- _Problem details_
Output only the lines of the entries that follow, starting at the one with "ATOM 116 C C" and running down to the one with "ATOM 120 C C", both included and unchanged.

- _Dataset extract_
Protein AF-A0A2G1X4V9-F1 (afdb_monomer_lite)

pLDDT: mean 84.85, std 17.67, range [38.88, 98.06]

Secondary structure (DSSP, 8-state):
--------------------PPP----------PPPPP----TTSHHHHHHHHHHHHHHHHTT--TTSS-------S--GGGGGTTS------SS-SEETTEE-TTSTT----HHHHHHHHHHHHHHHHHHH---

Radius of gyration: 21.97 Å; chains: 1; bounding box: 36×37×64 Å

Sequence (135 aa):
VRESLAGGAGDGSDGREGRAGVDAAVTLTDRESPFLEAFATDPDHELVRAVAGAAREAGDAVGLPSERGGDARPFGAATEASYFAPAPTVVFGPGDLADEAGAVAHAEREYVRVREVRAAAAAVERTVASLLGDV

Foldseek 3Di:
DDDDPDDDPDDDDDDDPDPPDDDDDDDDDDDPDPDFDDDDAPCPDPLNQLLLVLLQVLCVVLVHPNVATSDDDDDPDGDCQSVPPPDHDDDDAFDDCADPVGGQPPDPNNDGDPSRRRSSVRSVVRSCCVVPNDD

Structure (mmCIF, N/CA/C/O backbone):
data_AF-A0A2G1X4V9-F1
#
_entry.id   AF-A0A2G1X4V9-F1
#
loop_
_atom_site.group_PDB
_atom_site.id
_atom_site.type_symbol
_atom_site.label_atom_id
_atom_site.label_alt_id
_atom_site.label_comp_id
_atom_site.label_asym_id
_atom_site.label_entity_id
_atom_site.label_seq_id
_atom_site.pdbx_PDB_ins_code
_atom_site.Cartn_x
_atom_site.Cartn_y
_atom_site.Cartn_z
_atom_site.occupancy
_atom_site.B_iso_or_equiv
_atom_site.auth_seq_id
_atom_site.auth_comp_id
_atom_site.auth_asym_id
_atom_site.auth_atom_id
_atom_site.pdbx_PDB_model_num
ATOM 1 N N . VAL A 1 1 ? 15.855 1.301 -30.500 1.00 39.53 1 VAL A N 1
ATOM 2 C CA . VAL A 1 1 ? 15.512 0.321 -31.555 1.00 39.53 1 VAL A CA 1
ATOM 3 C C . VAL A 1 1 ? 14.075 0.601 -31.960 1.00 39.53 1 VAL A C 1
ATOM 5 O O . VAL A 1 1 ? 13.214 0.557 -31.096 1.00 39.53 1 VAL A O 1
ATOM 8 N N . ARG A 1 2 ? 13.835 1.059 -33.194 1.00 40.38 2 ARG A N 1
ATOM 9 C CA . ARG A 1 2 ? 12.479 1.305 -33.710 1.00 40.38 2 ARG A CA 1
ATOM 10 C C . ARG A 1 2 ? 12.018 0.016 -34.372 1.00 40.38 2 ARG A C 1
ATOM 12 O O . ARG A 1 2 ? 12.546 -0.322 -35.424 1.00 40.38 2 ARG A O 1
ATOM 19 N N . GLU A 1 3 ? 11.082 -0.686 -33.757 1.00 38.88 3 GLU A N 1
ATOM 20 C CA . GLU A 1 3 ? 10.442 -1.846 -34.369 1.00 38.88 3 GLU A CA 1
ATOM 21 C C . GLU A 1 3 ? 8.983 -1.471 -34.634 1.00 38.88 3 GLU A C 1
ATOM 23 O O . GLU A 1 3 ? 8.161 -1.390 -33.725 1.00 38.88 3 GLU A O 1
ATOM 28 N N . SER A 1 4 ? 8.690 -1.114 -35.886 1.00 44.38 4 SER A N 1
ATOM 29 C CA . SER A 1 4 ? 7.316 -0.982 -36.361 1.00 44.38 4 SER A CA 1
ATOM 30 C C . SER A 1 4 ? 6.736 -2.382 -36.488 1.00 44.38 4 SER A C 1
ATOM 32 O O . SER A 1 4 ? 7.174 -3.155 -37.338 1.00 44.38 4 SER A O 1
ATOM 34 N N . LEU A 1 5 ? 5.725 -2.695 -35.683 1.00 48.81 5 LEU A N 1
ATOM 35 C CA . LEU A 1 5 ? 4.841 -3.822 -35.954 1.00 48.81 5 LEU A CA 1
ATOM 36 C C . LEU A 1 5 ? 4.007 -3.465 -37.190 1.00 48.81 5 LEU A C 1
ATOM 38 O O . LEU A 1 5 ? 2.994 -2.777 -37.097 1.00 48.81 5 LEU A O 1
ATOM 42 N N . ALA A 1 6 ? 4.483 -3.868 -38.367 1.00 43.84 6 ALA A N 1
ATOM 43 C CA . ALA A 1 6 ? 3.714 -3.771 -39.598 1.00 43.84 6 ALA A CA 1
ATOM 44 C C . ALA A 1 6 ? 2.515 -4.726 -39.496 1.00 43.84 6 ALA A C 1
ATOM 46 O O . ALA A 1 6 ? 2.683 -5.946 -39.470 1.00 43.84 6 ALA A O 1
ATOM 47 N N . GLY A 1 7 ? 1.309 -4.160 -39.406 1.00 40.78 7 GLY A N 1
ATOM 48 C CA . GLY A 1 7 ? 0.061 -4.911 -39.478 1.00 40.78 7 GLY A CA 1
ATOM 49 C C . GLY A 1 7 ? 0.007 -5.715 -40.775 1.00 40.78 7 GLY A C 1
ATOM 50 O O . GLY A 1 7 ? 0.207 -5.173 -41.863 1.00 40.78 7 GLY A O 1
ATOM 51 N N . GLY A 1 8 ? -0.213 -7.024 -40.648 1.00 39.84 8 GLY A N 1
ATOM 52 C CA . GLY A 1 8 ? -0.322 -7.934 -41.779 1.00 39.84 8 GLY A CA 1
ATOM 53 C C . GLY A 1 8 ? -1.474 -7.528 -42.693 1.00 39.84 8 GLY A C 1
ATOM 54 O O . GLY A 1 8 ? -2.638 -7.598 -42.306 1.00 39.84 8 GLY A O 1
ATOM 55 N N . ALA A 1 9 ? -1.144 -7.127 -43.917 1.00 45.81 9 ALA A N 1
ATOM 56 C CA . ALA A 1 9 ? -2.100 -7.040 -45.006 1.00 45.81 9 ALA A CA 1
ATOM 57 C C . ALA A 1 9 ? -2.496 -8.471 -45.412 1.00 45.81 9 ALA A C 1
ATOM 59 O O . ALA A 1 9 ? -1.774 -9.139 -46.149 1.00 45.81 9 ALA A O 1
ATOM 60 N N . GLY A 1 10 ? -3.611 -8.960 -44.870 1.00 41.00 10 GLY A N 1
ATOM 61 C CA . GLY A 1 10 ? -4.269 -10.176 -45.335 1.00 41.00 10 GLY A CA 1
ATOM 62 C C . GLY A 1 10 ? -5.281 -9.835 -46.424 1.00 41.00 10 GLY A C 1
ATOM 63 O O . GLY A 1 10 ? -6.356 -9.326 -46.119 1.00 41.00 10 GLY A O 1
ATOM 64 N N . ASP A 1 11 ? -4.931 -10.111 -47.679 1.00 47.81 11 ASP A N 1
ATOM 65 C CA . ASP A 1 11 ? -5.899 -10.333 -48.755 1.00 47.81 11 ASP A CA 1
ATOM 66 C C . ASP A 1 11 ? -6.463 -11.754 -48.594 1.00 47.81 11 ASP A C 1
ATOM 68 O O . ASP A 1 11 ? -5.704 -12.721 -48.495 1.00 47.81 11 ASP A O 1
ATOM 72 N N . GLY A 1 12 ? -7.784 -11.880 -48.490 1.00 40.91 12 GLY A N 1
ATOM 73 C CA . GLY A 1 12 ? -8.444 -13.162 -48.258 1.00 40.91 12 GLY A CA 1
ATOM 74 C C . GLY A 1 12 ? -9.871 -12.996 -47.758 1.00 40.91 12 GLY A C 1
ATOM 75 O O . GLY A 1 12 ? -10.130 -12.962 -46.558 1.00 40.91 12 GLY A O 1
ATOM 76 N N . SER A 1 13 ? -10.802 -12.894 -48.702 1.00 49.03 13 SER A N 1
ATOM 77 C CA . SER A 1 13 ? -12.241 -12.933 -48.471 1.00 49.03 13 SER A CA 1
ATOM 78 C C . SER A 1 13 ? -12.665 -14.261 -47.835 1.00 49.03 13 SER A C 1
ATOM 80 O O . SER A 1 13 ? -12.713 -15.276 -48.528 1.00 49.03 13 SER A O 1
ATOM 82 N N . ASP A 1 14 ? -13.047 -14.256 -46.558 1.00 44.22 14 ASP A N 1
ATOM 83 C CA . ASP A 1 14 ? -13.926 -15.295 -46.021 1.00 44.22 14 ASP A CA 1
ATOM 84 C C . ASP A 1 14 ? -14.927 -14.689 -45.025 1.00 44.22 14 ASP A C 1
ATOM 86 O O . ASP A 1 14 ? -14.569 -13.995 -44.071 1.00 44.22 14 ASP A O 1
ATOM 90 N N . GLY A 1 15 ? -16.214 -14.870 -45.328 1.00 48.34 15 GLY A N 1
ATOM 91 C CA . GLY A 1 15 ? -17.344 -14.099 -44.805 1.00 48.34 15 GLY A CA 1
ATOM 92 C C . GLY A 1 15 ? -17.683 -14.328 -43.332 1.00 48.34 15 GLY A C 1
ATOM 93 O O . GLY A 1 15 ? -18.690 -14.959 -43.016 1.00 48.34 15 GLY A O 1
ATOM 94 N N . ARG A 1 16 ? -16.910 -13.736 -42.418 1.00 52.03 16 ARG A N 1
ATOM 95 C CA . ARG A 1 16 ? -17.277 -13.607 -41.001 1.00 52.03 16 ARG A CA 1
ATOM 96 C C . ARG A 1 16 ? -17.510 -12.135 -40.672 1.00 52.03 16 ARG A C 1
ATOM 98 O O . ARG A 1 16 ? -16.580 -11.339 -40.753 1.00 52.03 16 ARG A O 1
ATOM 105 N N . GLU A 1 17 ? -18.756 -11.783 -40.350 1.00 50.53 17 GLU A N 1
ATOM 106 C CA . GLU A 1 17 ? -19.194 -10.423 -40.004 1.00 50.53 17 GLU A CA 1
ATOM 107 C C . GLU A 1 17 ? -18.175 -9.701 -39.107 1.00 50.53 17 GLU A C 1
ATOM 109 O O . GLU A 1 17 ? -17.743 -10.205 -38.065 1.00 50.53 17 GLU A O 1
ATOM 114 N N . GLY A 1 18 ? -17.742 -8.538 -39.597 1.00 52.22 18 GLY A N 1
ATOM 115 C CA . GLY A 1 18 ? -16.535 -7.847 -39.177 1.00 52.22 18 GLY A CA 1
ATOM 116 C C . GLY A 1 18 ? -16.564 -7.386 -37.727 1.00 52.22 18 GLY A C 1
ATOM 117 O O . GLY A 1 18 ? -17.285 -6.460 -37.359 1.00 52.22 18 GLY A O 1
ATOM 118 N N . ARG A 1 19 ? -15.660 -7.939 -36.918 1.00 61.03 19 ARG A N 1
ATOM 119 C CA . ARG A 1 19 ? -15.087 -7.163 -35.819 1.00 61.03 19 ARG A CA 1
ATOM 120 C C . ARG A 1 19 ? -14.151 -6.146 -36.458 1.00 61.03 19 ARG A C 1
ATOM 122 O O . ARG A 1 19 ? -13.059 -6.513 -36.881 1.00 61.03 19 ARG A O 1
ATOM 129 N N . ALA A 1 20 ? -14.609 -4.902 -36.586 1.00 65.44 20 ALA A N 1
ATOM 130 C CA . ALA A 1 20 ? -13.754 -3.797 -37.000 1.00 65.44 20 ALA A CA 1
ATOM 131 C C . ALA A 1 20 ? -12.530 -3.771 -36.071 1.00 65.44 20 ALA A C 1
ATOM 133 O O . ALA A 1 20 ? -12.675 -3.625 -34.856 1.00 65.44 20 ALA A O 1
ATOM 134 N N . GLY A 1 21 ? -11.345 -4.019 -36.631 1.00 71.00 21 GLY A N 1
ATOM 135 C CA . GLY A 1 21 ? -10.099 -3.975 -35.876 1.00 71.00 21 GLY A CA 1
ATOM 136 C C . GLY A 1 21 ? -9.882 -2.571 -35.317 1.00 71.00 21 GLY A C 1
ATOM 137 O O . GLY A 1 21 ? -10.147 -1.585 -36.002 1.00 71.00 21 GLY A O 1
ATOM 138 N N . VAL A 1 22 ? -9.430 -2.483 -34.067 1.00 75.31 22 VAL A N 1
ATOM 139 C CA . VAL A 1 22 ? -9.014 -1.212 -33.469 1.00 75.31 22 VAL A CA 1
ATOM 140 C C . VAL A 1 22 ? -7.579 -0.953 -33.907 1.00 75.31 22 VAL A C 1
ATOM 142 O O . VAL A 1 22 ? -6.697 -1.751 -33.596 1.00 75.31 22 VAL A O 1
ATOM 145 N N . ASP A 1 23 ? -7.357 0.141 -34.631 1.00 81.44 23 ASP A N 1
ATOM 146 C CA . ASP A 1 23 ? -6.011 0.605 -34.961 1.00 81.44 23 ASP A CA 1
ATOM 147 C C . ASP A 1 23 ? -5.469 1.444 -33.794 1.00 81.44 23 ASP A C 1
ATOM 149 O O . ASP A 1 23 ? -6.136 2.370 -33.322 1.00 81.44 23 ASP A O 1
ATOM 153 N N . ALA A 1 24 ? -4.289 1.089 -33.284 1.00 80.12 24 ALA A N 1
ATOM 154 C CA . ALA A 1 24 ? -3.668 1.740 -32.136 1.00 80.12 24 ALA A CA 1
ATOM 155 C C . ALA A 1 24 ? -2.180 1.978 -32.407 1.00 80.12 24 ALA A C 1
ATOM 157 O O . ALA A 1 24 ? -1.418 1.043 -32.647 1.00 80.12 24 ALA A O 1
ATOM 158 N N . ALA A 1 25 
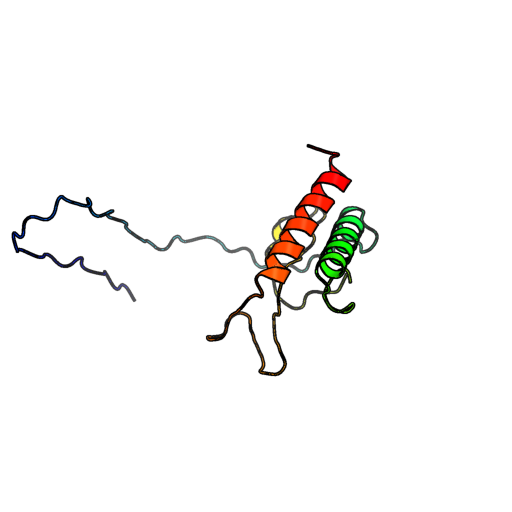? -1.761 3.240 -32.323 1.00 83.12 25 ALA A N 1
ATOM 159 C CA . ALA A 1 25 ? -0.365 3.636 -32.439 1.00 83.12 25 ALA A CA 1
ATOM 160 C C . ALA A 1 25 ? 0.229 3.902 -31.050 1.00 83.12 25 ALA A C 1
ATOM 162 O O . ALA A 1 25 ? -0.364 4.610 -30.236 1.00 83.12 25 ALA A O 1
ATOM 163 N N . VAL A 1 26 ? 1.422 3.357 -30.796 1.00 82.62 26 VAL A N 1
ATOM 164 C CA . VAL A 1 26 ? 2.187 3.579 -29.564 1.00 82.62 26 VAL A CA 1
ATOM 165 C C . VAL A 1 26 ? 3.451 4.354 -29.907 1.00 82.62 26 VAL A C 1
ATOM 167 O O . VAL A 1 26 ? 4.248 3.933 -30.745 1.00 82.62 26 VAL A O 1
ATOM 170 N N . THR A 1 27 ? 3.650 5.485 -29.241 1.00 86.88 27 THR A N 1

- _Your response_
ATOM 116 C C . GLY A 1 18 ? -16.564 -7.386 -37.727 1.00 52.22 18 GLY A C 1
ATOM 117 O O . GLY A 1 18 ? -17.285 -6.460 -37.359 1.00 52.22 18 GLY A O 1
ATOM 118 N N . ARG A 1 19 ? -15.660 -7.939 -36.918 1.00 61.03 19 ARG A N 1
ATOM 119 C CA . ARG A 1 19 ? -15.087 -7.163 -35.819 1.00 61.03 19 ARG A CA 1
ATOM 120 C C . ARG A 1 19 ? -14.151 -6.146 -36.458 1.00 61.03 19 ARG A C 1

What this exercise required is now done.